Labour councillor resigns from party

Labour councillor Peter North will continue as an independent
- Published
A Hull councillor has quit the Labour Party to sit as an independent member.
Hull City councillor Peter North, who represents the Bricknell ward, said he believed Prime Minister Kier Starmer's party was "no longer working towards the social change this country desperately needs".
The Labour Party has been contacted for a response.
The Hull Labour group said North's decision to resign was "deeply saddening" and was a reflection the leadership of the national Labour Party, not his colleagues locally.
According to the Local Democracy Reporting Service, North said his membership of the Labour Party had survived until now because of his belief in Hull's Labour councillors ability "to fight for our city".
The councillor said that belief was no longer enough to balance his lack of faith in the government.
North said he had hoped the Labour Party leadership would have focused on improving living standards for working class people and investing in public services "to reverse the damage done by austerity using a fairer taxation system".
'Anger and division'
"Increasingly we're seeing people who are feeling the effects of austerity turning to duplicitous far-right politicians for quick and easy answers to the hardships they face by demonising minorities and stoking anger," he said.

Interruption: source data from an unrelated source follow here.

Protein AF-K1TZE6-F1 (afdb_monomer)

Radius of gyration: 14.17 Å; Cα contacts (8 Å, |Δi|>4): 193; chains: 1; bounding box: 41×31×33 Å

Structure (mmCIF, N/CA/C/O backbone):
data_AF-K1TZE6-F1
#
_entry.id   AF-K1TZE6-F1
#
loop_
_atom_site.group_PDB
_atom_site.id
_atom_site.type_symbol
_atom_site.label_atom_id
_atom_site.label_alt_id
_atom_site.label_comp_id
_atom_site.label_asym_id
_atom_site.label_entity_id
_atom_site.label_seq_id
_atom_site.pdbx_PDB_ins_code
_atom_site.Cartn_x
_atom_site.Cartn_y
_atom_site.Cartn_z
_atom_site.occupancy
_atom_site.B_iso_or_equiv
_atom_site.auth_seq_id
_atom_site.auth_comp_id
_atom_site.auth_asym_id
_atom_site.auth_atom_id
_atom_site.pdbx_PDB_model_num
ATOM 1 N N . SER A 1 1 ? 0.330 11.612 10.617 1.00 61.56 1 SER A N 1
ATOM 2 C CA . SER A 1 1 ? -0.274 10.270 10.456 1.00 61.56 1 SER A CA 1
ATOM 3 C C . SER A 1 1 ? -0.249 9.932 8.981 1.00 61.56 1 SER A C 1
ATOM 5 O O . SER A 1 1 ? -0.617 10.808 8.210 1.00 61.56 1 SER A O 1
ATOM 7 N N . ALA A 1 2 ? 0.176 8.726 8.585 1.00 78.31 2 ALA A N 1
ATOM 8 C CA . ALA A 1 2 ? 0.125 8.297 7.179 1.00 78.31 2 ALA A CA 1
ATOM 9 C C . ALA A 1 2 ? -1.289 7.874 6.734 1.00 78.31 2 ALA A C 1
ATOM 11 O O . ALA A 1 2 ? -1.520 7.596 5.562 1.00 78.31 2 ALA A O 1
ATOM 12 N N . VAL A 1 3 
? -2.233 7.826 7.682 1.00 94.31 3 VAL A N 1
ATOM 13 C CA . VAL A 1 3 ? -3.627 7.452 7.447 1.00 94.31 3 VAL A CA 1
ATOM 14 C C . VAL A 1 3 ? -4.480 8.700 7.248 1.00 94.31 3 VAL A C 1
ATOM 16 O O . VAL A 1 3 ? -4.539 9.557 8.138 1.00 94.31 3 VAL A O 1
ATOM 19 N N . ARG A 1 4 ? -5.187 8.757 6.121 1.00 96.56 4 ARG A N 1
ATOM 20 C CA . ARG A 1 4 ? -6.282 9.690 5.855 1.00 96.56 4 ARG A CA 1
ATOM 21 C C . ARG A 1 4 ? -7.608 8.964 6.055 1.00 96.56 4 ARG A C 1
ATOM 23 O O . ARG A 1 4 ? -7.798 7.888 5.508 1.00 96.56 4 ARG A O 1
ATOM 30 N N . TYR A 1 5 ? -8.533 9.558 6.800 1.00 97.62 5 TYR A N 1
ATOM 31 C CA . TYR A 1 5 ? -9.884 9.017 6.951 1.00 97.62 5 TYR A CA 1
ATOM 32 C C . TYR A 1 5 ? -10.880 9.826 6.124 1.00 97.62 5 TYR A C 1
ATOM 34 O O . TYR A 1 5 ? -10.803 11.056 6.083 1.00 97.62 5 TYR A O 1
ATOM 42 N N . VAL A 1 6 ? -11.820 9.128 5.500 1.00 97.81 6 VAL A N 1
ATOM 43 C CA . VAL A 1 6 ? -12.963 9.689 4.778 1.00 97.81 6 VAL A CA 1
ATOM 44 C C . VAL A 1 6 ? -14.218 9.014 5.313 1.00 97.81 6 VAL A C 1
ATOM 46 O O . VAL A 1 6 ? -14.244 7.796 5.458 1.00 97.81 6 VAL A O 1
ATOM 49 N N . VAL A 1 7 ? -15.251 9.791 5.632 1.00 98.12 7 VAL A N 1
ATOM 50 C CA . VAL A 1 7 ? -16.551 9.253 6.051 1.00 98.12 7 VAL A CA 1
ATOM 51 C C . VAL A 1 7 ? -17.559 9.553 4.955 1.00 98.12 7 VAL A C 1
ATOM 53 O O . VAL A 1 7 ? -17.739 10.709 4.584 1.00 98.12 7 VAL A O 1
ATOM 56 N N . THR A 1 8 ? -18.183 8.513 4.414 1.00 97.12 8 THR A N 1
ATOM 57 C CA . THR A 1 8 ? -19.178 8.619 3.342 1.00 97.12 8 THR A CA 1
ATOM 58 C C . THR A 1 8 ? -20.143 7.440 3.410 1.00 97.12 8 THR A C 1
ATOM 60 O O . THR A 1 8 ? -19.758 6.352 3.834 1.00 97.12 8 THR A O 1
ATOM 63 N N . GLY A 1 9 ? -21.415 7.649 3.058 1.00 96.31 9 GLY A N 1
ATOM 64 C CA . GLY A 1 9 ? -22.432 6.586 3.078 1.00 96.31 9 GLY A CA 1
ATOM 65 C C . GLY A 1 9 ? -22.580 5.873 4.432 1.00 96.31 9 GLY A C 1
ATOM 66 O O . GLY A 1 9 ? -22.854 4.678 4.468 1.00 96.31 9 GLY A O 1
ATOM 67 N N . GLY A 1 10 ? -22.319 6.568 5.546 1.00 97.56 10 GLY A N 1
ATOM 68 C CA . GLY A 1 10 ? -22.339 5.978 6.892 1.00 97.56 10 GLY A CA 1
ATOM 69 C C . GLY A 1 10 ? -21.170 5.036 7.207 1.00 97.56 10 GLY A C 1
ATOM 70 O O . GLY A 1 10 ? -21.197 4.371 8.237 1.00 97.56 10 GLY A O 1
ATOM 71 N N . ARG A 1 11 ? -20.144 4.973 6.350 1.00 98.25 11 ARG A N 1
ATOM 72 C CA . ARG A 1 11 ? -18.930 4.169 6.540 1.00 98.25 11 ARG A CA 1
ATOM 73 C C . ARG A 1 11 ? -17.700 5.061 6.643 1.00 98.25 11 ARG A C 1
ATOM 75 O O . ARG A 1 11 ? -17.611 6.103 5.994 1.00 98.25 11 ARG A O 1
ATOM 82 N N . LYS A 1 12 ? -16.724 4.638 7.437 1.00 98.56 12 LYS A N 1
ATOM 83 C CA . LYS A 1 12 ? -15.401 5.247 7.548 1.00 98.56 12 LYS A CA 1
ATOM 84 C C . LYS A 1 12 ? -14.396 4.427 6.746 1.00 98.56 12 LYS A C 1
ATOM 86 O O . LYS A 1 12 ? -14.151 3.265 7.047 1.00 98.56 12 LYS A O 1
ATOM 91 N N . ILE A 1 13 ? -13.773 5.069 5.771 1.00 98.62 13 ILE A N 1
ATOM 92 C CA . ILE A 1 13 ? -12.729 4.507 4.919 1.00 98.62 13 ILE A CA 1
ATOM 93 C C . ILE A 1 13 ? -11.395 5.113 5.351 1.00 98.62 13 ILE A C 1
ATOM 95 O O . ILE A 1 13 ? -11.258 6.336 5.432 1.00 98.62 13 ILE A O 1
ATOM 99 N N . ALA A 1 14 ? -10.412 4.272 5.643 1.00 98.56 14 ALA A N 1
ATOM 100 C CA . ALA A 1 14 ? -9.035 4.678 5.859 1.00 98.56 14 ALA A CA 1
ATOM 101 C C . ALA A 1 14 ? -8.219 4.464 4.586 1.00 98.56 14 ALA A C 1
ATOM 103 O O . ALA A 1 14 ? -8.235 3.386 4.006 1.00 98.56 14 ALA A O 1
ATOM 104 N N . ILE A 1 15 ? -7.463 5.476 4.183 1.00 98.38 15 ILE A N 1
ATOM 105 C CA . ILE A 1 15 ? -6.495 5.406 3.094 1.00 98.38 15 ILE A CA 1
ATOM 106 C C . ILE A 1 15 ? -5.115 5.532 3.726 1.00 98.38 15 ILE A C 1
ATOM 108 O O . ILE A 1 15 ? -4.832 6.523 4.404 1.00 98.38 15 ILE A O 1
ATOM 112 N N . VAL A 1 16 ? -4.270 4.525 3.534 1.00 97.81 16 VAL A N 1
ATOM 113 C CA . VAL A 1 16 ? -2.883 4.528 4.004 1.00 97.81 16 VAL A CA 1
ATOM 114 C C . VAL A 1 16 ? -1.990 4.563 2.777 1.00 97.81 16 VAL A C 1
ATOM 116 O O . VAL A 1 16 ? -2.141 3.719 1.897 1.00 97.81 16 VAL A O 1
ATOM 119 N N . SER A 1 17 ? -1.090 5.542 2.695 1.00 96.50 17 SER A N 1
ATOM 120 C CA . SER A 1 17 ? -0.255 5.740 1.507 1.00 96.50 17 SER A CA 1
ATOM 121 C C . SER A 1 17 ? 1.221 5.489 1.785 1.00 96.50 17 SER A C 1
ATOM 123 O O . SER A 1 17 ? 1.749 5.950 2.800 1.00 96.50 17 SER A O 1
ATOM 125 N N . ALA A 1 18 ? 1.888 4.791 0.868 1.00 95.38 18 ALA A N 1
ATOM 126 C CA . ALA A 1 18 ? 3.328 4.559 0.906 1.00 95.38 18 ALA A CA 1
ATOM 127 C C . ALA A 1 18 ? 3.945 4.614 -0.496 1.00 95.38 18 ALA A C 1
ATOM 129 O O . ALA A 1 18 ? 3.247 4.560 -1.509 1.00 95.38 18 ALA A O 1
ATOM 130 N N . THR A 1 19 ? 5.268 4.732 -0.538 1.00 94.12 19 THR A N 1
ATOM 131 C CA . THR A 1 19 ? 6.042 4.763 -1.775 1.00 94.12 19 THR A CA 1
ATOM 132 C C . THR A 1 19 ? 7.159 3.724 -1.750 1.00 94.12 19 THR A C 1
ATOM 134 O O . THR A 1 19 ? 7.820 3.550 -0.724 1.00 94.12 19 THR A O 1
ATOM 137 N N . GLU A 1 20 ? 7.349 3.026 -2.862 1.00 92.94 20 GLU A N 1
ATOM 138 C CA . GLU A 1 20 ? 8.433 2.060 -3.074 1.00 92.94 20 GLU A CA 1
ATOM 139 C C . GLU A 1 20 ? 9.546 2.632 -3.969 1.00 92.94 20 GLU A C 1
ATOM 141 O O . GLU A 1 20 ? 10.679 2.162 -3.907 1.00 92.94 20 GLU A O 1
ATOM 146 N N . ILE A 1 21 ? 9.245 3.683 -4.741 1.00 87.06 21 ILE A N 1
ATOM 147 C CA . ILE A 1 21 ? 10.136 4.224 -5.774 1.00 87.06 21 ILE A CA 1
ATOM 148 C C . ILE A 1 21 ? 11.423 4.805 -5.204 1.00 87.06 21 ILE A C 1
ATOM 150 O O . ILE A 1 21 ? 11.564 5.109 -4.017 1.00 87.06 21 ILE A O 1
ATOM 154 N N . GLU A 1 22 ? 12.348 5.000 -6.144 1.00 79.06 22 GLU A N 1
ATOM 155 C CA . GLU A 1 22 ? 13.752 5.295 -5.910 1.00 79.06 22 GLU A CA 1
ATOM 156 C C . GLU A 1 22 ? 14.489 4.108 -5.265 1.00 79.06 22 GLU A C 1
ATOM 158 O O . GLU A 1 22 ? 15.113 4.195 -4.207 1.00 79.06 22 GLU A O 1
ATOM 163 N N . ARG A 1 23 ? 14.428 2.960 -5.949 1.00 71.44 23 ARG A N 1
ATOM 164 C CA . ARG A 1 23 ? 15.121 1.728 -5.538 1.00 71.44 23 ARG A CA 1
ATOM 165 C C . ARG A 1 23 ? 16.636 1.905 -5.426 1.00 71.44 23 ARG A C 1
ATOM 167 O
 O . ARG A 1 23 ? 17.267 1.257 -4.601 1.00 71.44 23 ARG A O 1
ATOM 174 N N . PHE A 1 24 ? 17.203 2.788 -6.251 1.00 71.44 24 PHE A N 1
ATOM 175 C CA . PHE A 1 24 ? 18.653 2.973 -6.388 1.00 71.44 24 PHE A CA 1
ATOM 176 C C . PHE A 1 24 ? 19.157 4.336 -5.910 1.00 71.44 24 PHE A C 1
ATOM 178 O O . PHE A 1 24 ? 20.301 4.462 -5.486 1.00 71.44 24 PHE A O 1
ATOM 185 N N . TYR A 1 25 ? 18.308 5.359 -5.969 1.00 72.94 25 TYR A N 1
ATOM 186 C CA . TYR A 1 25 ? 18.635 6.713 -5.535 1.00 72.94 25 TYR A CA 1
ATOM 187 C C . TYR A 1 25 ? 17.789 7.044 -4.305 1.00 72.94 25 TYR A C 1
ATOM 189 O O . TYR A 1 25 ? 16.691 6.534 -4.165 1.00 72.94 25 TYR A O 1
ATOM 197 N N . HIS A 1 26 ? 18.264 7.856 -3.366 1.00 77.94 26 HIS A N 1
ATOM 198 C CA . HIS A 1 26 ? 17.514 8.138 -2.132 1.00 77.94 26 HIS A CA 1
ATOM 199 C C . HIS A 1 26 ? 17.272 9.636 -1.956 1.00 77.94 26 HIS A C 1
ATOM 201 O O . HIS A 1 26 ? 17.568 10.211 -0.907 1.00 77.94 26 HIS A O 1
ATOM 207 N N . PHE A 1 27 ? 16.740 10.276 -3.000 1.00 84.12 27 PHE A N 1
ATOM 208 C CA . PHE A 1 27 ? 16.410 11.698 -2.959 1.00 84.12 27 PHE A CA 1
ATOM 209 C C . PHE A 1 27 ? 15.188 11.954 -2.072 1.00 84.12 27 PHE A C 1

North's statement continued: "Labour's attempts to neuter the rise of the far-right through talk of 'smashing the gangs' and 'stopping the boats' has only served to draw focus to the hatred they promote and is creating a Britain of mistrust, anger and division."
The Hull Labour Group said its focus was "on delivering for the people of Hull" and it would continue to work "constructively" with North during the remainder of his term.

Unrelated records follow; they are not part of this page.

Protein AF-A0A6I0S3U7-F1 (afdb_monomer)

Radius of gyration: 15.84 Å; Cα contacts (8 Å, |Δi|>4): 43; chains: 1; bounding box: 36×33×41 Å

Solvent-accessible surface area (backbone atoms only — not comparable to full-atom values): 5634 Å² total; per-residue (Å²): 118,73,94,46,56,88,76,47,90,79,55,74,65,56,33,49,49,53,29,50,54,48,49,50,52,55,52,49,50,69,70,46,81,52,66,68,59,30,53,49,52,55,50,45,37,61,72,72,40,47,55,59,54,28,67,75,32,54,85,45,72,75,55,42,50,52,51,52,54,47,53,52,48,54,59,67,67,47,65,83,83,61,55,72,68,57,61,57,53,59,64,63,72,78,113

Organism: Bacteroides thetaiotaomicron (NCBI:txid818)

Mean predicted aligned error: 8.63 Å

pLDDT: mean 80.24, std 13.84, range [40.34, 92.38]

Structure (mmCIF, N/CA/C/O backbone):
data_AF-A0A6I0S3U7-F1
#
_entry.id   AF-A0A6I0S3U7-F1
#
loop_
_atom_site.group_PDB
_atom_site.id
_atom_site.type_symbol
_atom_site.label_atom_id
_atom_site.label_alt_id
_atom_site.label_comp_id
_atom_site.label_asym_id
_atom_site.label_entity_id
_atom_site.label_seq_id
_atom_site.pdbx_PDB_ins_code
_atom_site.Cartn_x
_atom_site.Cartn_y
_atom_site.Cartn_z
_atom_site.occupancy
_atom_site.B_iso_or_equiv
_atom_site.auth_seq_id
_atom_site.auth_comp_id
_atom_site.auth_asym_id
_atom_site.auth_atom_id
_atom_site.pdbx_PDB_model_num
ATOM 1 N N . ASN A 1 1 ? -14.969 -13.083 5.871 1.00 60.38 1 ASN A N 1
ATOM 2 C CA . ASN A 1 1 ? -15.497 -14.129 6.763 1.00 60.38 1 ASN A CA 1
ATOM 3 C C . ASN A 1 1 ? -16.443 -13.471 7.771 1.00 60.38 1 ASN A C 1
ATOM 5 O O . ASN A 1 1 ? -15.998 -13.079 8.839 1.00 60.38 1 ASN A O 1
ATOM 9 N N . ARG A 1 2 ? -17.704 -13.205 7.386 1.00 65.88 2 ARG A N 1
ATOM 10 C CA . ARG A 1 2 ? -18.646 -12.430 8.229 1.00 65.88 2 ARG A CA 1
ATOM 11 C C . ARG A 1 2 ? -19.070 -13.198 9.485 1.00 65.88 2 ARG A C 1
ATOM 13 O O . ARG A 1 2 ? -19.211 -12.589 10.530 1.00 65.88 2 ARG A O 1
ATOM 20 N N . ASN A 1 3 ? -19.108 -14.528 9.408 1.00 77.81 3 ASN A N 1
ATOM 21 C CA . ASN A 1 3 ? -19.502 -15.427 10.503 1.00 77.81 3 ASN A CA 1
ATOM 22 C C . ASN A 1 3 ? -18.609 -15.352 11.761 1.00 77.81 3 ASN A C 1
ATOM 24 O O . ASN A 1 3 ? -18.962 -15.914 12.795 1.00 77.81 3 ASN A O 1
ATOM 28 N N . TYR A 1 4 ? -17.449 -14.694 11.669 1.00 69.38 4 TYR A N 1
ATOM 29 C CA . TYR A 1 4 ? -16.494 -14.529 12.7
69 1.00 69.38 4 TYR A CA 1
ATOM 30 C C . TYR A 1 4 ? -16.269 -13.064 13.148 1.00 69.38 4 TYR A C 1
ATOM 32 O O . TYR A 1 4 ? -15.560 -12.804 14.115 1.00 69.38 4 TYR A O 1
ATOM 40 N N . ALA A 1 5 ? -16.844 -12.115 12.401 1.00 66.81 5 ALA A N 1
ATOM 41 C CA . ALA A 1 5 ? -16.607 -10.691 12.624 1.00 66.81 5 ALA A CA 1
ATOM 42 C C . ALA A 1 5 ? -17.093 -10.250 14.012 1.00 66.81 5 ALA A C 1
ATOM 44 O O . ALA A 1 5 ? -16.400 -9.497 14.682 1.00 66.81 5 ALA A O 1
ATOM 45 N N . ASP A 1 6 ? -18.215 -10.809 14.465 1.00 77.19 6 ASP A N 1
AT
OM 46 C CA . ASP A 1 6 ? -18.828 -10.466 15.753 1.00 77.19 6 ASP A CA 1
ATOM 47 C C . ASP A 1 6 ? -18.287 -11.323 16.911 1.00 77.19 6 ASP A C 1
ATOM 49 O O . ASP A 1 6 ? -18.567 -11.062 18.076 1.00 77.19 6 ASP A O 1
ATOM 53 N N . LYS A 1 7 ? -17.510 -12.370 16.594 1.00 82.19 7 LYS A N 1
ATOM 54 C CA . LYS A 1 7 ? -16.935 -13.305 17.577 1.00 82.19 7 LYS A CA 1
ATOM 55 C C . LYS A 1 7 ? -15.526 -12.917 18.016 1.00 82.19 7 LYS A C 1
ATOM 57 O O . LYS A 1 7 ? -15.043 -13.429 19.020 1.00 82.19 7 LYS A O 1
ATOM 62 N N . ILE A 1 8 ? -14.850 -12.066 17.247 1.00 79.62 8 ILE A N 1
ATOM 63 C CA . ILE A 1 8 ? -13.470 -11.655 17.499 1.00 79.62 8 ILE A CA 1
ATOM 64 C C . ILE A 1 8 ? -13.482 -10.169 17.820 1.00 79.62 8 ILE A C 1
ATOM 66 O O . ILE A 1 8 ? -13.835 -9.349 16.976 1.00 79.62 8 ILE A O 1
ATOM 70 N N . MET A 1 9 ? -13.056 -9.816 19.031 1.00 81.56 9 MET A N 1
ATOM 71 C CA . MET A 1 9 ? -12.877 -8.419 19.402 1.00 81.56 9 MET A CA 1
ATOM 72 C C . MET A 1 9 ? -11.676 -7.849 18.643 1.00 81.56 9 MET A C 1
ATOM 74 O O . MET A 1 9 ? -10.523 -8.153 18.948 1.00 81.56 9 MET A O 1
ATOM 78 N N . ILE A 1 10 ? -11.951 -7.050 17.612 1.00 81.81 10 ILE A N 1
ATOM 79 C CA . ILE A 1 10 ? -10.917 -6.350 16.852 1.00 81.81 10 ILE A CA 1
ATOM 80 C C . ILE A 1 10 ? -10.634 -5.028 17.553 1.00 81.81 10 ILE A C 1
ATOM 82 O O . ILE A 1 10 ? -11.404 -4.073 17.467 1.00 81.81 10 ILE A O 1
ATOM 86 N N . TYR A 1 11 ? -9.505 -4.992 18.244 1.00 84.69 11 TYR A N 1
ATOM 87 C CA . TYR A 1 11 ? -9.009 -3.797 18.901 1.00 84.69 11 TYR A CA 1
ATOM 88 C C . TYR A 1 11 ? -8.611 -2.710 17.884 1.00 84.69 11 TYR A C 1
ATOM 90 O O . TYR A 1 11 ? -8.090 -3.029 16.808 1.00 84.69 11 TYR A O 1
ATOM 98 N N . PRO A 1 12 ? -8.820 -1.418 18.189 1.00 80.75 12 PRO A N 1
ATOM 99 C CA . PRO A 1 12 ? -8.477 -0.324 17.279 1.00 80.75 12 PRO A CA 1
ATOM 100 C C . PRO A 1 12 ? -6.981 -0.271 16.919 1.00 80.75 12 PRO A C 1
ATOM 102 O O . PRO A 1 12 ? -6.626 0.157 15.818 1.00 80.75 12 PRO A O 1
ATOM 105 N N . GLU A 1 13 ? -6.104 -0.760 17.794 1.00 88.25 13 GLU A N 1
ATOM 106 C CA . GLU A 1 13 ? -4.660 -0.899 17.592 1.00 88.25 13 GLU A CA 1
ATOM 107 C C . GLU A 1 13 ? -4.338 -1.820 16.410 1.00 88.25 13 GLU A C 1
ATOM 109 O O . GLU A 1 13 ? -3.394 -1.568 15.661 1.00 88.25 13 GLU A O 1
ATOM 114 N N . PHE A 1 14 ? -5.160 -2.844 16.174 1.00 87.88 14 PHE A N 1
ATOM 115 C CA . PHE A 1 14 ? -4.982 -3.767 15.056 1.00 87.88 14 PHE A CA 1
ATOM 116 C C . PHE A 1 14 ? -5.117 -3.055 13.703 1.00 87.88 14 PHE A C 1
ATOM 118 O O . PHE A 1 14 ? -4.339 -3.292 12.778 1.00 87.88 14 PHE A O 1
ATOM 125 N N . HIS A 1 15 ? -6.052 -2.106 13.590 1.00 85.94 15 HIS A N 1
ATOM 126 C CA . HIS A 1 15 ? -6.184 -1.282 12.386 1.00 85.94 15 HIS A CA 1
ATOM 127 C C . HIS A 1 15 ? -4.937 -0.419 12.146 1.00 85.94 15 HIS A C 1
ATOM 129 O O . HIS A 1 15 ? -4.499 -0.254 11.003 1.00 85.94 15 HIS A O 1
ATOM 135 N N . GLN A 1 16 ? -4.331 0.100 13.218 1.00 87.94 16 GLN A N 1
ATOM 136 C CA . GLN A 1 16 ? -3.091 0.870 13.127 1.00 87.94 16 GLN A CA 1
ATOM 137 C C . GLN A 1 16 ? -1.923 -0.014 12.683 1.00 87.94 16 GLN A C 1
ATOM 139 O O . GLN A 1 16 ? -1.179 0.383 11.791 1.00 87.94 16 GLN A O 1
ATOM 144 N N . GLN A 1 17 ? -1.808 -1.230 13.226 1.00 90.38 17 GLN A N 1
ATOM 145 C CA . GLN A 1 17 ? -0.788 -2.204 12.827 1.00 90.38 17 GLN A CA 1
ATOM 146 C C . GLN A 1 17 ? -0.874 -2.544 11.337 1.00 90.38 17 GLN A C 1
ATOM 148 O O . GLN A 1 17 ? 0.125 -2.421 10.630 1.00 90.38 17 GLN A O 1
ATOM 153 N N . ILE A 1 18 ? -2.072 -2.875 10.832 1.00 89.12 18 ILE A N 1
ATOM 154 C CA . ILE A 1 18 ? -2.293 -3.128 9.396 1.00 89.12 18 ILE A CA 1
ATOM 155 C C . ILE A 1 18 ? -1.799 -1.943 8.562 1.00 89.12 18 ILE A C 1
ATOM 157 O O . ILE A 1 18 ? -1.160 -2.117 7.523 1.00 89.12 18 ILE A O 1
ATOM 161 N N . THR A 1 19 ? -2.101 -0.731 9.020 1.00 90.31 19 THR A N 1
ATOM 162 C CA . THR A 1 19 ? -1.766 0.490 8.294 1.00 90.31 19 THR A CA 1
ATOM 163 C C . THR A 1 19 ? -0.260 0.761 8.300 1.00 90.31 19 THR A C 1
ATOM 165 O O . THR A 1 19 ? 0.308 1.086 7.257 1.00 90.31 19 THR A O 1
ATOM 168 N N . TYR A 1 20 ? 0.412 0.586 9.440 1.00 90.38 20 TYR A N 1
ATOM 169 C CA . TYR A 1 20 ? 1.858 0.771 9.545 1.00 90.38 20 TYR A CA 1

In a statement the group said: "Peter has been an extremely hard-working councillor, leading from the front, driving positive change in his ward, and making a significant contribution to the work of the Labour Group as a whole."
North is the fourth councillor to become independent this year, after Labour councillor Hester Bridges made the same move in May. Two Liberal Democrat councillors also became independents earlier in the year.
North's defection has altered the political weighting of Hull City Council.
The Liberal Democrats now have 29 councillors, the Labour Party 23, and there are five independents.